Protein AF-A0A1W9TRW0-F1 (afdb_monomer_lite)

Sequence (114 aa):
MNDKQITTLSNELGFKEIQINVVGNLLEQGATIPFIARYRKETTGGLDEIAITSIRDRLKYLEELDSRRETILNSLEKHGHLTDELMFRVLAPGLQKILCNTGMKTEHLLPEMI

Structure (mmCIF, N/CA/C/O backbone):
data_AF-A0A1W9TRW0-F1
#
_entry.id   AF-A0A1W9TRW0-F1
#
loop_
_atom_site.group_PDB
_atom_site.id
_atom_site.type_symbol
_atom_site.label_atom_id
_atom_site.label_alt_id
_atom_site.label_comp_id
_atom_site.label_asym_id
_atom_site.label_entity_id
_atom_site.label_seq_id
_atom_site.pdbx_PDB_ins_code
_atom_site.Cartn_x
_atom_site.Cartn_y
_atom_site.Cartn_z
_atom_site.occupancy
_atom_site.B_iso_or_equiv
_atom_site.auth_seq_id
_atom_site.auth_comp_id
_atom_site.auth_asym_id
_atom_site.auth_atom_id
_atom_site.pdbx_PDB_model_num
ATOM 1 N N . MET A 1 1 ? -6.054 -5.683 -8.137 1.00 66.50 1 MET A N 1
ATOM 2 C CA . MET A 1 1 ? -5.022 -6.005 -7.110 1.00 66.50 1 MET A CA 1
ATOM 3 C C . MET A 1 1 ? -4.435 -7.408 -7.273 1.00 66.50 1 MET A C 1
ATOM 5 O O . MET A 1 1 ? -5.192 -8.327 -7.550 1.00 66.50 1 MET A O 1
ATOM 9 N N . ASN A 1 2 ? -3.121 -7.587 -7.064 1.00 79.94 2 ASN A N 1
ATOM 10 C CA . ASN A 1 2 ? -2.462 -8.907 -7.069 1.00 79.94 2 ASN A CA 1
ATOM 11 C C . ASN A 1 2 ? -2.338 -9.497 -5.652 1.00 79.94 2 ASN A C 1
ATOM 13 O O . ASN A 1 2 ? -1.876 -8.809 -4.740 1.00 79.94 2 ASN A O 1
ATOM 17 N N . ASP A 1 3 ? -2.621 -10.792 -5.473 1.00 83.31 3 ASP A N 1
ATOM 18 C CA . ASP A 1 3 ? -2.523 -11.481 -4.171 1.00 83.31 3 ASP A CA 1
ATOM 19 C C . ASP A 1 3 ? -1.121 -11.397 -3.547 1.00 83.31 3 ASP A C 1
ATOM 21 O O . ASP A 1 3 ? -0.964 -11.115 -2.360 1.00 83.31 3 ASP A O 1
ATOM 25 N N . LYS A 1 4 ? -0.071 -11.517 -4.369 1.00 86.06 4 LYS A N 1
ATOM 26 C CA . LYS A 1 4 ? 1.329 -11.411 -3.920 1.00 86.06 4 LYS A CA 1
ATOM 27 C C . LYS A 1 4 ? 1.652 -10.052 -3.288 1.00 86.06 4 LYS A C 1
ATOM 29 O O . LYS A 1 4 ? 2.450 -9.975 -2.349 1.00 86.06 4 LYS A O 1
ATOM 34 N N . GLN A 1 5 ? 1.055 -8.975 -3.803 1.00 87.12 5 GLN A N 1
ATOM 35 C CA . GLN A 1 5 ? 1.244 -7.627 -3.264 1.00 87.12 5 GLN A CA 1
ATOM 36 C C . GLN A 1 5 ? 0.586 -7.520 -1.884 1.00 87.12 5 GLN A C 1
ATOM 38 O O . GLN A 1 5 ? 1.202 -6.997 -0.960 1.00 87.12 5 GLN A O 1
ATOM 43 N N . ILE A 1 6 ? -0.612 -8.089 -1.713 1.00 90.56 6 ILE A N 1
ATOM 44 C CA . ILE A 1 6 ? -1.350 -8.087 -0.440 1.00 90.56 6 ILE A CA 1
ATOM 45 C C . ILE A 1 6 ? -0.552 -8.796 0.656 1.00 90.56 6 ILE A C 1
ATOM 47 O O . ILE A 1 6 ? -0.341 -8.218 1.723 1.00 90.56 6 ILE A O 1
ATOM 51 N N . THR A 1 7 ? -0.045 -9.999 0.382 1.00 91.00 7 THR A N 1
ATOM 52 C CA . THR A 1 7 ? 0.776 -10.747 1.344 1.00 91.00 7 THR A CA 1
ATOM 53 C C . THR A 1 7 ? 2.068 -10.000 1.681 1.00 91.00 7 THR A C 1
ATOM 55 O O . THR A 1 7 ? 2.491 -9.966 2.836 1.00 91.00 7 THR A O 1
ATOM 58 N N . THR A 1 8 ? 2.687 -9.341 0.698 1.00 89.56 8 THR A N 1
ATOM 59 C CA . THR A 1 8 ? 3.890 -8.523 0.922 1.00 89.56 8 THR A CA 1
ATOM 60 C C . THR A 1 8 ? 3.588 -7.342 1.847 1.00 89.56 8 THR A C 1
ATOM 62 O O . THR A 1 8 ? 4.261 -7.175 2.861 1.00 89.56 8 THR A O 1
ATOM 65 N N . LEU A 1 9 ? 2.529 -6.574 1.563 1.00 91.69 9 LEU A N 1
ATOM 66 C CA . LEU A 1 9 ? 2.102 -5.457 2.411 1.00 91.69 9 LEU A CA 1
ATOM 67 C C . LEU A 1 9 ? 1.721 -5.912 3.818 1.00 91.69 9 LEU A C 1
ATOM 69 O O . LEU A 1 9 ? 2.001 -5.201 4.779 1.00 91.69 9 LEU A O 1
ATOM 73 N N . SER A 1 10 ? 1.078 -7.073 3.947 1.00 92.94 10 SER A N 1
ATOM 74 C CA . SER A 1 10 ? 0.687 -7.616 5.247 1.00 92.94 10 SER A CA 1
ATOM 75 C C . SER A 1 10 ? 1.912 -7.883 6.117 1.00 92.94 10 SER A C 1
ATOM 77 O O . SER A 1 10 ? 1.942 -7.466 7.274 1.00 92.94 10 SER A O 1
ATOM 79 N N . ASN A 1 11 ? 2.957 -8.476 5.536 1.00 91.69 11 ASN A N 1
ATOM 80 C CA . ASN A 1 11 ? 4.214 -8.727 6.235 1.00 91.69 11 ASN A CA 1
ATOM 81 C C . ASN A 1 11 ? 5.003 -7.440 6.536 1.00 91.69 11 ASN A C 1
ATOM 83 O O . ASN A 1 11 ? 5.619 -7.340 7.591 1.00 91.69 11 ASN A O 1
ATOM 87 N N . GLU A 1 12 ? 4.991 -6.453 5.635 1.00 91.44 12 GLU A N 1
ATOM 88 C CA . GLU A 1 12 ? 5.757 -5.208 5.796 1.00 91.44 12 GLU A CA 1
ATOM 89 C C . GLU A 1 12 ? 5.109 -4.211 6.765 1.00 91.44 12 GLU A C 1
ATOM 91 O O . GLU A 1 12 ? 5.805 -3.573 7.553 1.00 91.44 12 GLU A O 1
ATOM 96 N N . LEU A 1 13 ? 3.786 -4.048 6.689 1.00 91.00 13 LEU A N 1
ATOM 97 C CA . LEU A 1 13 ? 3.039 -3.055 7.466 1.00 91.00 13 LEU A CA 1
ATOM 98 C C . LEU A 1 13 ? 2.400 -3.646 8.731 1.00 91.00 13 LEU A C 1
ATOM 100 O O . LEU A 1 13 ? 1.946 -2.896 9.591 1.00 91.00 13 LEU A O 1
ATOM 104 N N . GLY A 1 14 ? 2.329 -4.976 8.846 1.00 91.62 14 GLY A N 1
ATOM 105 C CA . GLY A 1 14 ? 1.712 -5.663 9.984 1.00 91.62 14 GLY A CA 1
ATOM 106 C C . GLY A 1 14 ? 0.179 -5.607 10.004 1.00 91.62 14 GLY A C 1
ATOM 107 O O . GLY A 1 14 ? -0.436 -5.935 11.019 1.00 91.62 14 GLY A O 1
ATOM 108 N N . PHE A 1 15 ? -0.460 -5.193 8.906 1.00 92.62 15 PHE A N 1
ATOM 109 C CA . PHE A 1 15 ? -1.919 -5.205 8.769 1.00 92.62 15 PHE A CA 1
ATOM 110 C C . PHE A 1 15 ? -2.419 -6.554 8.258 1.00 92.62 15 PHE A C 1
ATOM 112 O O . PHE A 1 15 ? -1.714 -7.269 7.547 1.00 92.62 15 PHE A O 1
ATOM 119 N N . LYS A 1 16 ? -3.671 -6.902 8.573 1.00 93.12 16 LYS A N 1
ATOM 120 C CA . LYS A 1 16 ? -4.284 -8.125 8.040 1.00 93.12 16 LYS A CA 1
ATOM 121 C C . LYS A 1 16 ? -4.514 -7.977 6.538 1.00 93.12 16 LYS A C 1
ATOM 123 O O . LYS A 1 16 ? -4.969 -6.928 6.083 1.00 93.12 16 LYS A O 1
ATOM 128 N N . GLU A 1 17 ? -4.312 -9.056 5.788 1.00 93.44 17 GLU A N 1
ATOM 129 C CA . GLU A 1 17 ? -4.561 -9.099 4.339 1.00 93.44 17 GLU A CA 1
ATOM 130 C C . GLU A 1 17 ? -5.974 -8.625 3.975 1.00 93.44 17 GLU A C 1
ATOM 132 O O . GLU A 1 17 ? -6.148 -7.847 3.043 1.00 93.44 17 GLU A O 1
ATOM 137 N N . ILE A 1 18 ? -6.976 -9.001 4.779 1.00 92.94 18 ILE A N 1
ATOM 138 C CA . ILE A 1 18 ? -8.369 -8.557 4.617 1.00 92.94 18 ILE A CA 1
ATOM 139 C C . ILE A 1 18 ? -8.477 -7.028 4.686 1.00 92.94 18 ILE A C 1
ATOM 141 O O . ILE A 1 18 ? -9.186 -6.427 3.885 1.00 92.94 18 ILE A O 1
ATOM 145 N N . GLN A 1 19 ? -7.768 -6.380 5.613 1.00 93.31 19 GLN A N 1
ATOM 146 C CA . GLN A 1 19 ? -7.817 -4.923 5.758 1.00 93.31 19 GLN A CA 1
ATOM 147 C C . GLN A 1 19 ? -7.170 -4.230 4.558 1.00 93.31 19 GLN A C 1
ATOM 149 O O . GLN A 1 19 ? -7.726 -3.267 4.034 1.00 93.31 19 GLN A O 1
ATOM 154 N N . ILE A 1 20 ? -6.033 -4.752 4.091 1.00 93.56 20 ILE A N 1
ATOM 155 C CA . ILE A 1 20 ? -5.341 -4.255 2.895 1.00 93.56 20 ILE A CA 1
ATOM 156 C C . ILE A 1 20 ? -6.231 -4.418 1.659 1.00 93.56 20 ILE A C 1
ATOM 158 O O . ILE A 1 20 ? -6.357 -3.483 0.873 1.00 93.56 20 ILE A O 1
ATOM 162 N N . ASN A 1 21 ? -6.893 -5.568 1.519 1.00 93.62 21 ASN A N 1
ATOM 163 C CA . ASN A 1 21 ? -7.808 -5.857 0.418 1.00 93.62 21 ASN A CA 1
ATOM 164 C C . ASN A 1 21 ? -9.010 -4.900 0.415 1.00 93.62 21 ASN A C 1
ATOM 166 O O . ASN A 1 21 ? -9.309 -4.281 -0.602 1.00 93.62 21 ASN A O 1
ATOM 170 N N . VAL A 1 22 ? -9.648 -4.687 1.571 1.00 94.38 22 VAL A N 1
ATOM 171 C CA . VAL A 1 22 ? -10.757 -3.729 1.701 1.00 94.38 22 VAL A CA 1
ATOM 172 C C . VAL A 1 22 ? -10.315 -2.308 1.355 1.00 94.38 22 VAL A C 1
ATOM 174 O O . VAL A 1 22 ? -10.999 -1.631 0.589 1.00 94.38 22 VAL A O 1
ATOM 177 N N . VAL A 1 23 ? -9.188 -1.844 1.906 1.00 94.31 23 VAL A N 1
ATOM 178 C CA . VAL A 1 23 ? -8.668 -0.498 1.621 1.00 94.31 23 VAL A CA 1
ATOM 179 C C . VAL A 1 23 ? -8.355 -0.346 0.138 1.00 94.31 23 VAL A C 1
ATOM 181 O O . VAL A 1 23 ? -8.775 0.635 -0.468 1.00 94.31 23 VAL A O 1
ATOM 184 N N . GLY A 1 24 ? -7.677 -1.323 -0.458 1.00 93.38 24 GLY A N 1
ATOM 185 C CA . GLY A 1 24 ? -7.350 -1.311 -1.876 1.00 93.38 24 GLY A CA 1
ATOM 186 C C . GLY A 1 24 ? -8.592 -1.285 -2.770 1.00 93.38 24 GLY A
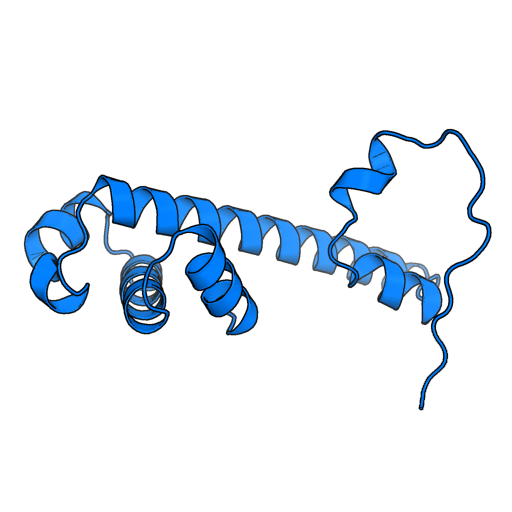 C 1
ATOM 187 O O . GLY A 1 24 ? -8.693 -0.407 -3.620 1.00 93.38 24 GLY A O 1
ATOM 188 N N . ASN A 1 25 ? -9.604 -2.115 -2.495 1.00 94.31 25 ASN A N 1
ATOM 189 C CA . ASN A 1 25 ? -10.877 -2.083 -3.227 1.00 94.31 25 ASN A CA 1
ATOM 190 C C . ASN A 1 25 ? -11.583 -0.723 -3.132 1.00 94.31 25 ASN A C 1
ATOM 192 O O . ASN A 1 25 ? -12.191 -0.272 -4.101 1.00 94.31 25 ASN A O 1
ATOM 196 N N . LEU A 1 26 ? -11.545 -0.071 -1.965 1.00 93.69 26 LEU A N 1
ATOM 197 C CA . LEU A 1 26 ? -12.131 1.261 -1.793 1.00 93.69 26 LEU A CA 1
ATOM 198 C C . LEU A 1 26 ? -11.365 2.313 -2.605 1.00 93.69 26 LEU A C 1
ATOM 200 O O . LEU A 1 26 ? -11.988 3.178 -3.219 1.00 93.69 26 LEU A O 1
────
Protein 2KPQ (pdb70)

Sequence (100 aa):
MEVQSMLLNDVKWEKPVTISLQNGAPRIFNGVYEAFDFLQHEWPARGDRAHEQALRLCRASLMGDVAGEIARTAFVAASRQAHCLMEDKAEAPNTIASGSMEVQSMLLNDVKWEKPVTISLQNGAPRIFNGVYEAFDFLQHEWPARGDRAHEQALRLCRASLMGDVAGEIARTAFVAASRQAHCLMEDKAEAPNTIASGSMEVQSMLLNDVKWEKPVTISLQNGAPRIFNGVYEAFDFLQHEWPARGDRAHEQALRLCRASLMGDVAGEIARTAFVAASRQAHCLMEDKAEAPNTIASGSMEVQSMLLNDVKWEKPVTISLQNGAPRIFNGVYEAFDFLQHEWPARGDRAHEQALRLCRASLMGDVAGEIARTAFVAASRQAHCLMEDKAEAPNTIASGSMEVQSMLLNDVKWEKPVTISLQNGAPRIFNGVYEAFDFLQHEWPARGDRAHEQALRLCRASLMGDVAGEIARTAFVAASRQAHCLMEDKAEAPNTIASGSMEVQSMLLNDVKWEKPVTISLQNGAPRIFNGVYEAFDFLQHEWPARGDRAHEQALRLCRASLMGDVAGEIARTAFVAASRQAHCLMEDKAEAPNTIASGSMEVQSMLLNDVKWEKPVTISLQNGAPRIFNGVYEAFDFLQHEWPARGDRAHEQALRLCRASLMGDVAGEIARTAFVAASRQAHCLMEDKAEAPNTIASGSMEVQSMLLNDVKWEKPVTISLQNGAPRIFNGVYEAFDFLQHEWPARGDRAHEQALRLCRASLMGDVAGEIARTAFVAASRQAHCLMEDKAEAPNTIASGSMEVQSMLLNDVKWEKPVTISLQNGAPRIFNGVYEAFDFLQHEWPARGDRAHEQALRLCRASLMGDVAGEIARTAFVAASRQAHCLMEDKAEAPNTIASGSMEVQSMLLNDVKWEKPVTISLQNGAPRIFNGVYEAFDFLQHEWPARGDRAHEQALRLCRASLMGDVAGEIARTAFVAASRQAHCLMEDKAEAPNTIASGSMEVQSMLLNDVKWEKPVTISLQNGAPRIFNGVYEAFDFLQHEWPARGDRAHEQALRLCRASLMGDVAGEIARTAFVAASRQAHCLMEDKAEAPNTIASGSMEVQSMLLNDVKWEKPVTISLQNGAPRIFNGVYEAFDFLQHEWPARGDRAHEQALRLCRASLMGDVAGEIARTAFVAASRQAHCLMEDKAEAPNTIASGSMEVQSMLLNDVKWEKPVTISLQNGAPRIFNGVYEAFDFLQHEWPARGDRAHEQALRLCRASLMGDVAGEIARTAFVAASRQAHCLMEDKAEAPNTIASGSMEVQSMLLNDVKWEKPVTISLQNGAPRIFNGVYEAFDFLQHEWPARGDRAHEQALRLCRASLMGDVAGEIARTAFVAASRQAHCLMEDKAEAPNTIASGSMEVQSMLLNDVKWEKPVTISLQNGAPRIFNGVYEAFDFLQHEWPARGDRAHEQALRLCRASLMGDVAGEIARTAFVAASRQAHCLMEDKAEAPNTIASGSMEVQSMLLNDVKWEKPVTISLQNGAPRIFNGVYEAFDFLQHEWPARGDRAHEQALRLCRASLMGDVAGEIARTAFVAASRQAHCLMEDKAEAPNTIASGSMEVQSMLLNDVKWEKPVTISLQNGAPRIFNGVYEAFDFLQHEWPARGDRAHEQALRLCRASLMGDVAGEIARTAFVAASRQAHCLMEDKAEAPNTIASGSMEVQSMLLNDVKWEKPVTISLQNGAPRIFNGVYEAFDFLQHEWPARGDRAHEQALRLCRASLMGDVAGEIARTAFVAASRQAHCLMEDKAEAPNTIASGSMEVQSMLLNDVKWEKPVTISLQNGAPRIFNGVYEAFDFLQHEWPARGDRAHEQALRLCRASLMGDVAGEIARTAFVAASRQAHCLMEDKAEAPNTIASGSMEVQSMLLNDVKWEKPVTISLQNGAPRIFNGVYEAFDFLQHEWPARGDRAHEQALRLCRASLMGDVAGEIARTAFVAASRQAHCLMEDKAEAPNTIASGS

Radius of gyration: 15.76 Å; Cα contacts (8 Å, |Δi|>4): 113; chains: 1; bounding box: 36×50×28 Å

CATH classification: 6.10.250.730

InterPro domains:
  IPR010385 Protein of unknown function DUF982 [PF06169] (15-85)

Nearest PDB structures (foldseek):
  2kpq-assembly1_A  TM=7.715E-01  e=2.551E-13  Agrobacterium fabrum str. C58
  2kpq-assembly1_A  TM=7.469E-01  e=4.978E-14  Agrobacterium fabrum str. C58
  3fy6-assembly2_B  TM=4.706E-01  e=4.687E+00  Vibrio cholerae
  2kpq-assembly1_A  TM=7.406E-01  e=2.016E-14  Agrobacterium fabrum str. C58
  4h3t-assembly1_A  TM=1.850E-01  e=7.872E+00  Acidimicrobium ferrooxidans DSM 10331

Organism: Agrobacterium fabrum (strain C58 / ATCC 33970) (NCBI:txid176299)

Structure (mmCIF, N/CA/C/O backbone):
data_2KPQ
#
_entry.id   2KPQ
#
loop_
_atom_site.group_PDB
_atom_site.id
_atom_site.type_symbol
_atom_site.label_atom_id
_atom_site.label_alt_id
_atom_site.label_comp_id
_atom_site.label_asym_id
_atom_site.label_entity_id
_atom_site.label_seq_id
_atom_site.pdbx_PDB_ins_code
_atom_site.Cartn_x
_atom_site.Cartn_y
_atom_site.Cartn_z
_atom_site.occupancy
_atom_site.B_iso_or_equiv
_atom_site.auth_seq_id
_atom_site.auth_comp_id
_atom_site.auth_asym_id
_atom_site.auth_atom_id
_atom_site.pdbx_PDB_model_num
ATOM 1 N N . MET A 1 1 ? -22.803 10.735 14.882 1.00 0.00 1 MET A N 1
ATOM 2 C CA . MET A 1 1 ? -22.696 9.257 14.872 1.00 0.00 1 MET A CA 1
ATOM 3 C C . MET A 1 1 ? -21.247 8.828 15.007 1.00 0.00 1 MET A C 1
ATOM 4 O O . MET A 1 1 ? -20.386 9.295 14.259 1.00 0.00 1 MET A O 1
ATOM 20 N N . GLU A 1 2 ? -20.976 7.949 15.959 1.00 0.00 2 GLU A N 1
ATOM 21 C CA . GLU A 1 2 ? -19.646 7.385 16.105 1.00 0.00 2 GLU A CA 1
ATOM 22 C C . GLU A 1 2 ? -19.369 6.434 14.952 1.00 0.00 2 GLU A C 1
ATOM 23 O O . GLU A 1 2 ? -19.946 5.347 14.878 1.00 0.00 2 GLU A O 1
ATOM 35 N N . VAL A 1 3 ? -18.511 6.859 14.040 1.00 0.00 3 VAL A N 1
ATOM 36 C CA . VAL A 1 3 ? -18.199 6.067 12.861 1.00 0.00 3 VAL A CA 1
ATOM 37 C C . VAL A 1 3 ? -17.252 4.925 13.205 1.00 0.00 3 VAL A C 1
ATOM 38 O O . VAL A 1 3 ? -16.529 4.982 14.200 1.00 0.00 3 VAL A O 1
────
Find the line with "Protein AF-A0A1W9TRW0-F1 (afdb_monomer_lite)" in the entries above. Retype it and each line after it, exactly, through the line with "ATOM 9 N N .", and stop there.

Protein AF-A0A1W9TRW0-F1 (afdb_monomer_lite)

Sequence (114 aa):
MNDKQITTLSNELGFKEIQINVVGNLLEQGATIPFIARYRKETTGGLDEIAITSIRDRLKYLEELDSRRETILNSLEKHGHLTDELMFRVLAPGLQKILCNTGMKTEHLLPEMI

Structure (mmCIF, N/CA/C/O backbone):
data_AF-A0A1W9TRW0-F1
#
_entry.id   AF-A0A1W9TRW0-F1
#
loop_
_atom_site.group_PDB
_atom_site.id
_atom_site.type_symbol
_atom_site.label_atom_id
_atom_site.label_alt_id
_atom_site.label_comp_id
_atom_site.label_asym_id
_atom_site.label_entity_id
_atom_site.label_seq_id
_atom_site.pdbx_PDB_ins_code
_atom_site.Cartn_x
_atom_site.Cartn_y
_atom_site.Cartn_z
_atom_site.occupancy
_atom_site.B_iso_or_equiv
_atom_site.auth_seq_id
_atom_site.auth_comp_id
_atom_site.auth_asym_id
_atom_site.auth_atom_id
_atom_site.pdbx_PDB_model_num
ATOM 1 N N . MET A 1 1 ? -6.054 -5.683 -8.137 1.00 66.50 1 MET A N 1
ATOM 2 C CA . MET A 1 1 ? -5.022 -6.005 -7.110 1.00 66.50 1 MET A CA 1
ATOM 3 C C . MET A 1 1 ? -4.435 -7.408 -7.273 1.00 66.50 1 MET A C 1
ATOM 5 O O . MET A 1 1 ? -5.192 -8.327 -7.550 1.00 66.50 1 MET A O 1
ATOM 9 N N . ASN A 1 2 ? -3.121 -7.587 -7.064 1.00 79.94 2 ASN A N 1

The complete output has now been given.